Naquilo ou daquilo são contrações de uma proposição com um pronome, espécies de atalho gramatical para arrepiar caminho; nestes casos só atrapalham o que é simples. Alguns destes naquilos e daquilos terão entrado na comunicação de Bruno Lage, porque o que se viu do Benfica esta quinta-feira, em Zagreb, foram trapalhadas sucessivas. Passes. Cruzamentos. Perdas de bola. Ideias.

Tudo trocado e tudo diferente do que se vira, por exemplo recente, no FC Porto.

Não é que o Benfica tenha entrado mal, mas é que tenha estado realmente mal a partir do momento em que Grimaldo chutou contra o pé do guarda-redes Livakovic. Essa foi uma boa ocasião, logo ao minuto sete, e acabou por ser a única ocasião do Benfica até final da primeira-parte.

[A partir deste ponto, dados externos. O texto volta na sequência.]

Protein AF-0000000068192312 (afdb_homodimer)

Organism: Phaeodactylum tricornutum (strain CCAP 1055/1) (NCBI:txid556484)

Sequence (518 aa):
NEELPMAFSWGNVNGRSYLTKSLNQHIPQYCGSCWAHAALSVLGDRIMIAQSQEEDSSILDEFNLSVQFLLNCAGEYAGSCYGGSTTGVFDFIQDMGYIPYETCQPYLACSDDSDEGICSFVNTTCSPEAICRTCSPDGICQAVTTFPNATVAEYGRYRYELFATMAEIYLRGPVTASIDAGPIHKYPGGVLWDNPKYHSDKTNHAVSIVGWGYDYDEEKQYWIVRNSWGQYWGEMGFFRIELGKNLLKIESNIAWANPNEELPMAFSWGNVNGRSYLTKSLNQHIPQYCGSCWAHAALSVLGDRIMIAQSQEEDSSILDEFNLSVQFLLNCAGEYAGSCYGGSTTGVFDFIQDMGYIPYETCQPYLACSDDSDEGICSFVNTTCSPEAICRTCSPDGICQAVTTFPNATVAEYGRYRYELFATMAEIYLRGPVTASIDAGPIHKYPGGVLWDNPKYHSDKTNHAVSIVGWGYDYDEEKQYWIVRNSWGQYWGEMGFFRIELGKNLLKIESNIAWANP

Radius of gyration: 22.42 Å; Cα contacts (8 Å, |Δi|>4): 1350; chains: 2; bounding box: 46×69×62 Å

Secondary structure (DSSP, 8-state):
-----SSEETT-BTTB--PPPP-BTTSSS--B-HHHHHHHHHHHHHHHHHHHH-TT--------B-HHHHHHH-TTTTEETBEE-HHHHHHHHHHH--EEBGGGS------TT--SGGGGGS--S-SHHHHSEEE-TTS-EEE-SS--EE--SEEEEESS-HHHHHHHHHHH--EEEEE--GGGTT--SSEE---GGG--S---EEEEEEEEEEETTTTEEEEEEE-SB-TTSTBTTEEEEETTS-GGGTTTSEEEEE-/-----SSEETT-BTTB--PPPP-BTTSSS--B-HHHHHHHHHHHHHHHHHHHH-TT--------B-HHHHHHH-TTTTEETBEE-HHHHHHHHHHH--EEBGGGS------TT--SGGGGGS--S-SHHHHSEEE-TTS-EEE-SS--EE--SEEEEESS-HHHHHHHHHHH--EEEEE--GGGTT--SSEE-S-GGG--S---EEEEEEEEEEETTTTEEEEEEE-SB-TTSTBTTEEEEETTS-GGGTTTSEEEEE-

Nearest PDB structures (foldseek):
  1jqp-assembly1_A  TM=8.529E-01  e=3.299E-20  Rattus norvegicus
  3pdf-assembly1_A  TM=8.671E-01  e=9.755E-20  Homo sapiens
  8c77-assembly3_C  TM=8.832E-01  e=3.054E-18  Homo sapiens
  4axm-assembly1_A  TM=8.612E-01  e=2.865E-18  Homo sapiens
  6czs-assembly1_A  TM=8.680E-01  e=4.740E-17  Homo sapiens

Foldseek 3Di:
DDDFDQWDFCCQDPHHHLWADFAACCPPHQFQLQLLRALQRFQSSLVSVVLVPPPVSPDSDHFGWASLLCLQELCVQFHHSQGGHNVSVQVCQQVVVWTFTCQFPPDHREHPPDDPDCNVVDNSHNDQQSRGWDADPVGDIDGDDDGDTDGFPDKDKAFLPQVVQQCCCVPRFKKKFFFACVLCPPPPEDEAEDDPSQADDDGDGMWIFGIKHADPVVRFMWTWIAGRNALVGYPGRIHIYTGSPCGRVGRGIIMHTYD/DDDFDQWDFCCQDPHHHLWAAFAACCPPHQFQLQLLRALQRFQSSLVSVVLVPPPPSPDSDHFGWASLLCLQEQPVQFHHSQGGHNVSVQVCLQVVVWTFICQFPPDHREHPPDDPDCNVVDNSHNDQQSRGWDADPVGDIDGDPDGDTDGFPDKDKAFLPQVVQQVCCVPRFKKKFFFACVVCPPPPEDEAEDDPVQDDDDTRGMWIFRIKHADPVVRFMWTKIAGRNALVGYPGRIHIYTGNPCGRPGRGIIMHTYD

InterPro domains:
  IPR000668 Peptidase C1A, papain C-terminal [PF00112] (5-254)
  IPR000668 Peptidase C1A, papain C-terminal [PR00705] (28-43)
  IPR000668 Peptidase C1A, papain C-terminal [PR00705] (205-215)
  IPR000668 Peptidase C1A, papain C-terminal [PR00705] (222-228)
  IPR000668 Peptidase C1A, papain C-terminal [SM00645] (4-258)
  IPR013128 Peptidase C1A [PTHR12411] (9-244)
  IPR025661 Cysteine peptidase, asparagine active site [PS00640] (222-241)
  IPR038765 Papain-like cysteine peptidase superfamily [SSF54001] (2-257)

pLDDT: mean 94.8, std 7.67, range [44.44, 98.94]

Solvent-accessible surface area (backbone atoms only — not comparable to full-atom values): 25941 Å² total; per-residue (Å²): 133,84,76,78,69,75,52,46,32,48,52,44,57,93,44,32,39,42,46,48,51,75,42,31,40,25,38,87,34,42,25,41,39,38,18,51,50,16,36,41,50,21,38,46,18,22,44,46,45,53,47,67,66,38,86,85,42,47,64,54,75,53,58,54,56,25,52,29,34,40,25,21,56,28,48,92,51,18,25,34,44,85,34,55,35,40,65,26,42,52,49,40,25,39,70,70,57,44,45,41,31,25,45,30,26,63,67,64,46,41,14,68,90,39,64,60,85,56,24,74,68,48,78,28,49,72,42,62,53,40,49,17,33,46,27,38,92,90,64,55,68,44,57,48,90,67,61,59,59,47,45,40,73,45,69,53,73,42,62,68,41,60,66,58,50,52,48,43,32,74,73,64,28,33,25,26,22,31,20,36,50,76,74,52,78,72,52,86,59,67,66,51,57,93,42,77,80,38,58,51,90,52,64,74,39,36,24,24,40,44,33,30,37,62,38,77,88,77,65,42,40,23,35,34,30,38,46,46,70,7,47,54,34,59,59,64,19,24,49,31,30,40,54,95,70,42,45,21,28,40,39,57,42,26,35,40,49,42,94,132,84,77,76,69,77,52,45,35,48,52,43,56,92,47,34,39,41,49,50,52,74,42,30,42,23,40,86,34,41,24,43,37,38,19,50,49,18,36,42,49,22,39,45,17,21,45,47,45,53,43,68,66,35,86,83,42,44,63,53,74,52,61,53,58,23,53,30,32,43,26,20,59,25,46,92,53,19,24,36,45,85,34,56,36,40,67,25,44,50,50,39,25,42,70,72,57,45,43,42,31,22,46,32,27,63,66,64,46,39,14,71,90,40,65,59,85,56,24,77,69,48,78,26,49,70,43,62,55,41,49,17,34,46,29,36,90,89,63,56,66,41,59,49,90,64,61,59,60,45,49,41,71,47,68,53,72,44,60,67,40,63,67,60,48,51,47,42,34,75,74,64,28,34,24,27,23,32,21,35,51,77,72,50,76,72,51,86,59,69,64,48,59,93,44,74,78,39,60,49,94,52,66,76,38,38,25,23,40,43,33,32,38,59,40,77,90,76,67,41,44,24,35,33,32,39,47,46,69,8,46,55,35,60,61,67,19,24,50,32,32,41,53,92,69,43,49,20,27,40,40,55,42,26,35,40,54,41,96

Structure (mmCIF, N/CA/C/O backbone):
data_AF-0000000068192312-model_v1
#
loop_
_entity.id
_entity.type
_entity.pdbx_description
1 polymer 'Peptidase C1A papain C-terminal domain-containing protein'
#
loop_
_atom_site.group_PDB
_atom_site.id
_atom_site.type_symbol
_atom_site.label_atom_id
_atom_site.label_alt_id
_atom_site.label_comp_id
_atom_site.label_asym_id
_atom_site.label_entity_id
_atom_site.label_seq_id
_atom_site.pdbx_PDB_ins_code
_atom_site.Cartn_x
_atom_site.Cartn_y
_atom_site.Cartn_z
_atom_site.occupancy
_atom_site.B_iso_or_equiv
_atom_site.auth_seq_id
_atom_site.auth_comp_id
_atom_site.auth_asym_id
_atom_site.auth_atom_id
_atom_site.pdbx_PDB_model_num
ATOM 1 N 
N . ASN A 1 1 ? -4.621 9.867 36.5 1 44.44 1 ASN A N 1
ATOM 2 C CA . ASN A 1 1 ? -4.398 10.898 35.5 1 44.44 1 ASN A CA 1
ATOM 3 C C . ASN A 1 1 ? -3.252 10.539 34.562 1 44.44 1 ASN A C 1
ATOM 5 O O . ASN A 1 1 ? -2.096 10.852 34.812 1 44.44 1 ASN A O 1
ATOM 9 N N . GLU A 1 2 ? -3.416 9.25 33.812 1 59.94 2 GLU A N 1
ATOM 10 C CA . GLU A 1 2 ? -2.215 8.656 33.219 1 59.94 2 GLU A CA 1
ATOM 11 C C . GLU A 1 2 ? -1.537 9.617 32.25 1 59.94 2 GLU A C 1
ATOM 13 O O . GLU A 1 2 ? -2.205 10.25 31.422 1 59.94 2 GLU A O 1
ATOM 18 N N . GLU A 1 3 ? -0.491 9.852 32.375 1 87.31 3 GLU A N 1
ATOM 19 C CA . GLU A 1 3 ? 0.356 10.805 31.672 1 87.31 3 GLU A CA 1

Na verdade, acabou por ser a melhor ocasião daí até ao fim do jogo, o que é verdadeiramente surpreendente tendo em conta o histórico recente – e dentro daquilo que é real valor do adversário.

O Dinamo Zagreb surgiu fechado, com praticamente 10 jogadores atrás do seu meio-campo; uma equipa bem organizada, sim senhor, com um talento escorregadio e felino chamado Dani Olmo, que se esgueira por entre buracos e dispara oportunamente. Ainda assim, o clube croata pareceu bastante acessível à melhor versão dos encarnados. Que tem Pizzi e Seferovic, e tem tido também Samaris, e dois deles não estiveram em Zagreb e o outro saiu lesionado aos 31’.

Na aterragem de um salto, o suíço agarrou-se ao corpo, fez sinal de que algum músculo rompera, e saiu para entrar Cervi. E o Benfica passou a jogar pior, sem aquele ponteiro móvel e com Krovinovic e João Félix num ataque híbrido a dois. Provavelmente, isto nos ponha a pensar na fragilidade de uma ideia e de um estado de espírito que pode mudar a cada golpe muscular. Sinteticamente, naquilo que era este sistema, a equipa não funcionou. Tanto o croata como o português se estranharam e não tiveram o apoio de Gedson, útil para acelerar com espaço, talvez ineficaz para repensar estratégias quando o adversário lhe apresenta quebra-cabeças para resolver sob a forma de duas linhas coladas uma na outra.

Por isso, sem imaginação, potência, profundidade – e alguma apatia de Florentino na recuperação –, o Benfica expôs-se aos contra-ataques do Dínamo de Orsic, Olmo e Kadzior. Depois, num lance infantil de Rúben Dias sobre Olmo, naquilo que é a sua função, resultou um penálti que foi rematado por Petkovic para o meio da baliza de Odysseas. Aos 38’, o Dínamo fez o golo; e aos 45’ Amer Gojak não fez o 2-0 por pouco. Ainda que ninguém soubesse na altura, o resultado estava feito.

Na segunda-parte, esperava-se a reação do Benfica, porque sim, porque era possível, porque a posse de bola de sessenta e muitos por cento indicava um domínio territorial que tinha de valer alguma coisa, naquilo que é a estatística do jogo.

Só que o tempo andou e, passe a rima popularucha, nada mudou, nem mesmo quando Bruno Lage retirou Florentino e pôs Rafa Silva para criar um 4x2x3x1 estranho, com Félix a falso ponta de lança, Rafa e Cervi nas alas, e o Krovinovic no meio, à frente de Gabriel e de Gedson. Pela segunda vez, não resultou, sobretudo porque Krovinovic nunca se entendeu com João Félix, como se um comunicasse em AM e o outro em FM. Depois, saiu Gedson para entrar Zivkovic, e pela terceira vez o Benfica ficou na mesma, para desespero de Lage que esbracejava e soltava o bom vernáculo português na linha. Mais tarde, Lage diria que “não foi um jogo bem conseguido” e que o Benfica “não tinha conseguido criar perigo”, ao contrário do Dínamo que, dentro daquilo que são as suas limitações, ainda assustou por Situm mesmo a acabar o encontro.

Ora, respostas para isto? Pode ter sido do cansaço físico ou mental, pode ter sido da viagem, ou pode ter sido simplesmente o facto de o Benfica não ter conseguido desmontar o bloco croata em pedacinhos para os atacar isoladamente. Ou então, se preferirem, naquilo que é a essência do jogo, o Benfica esteve longe daquilo que é a sua matriz.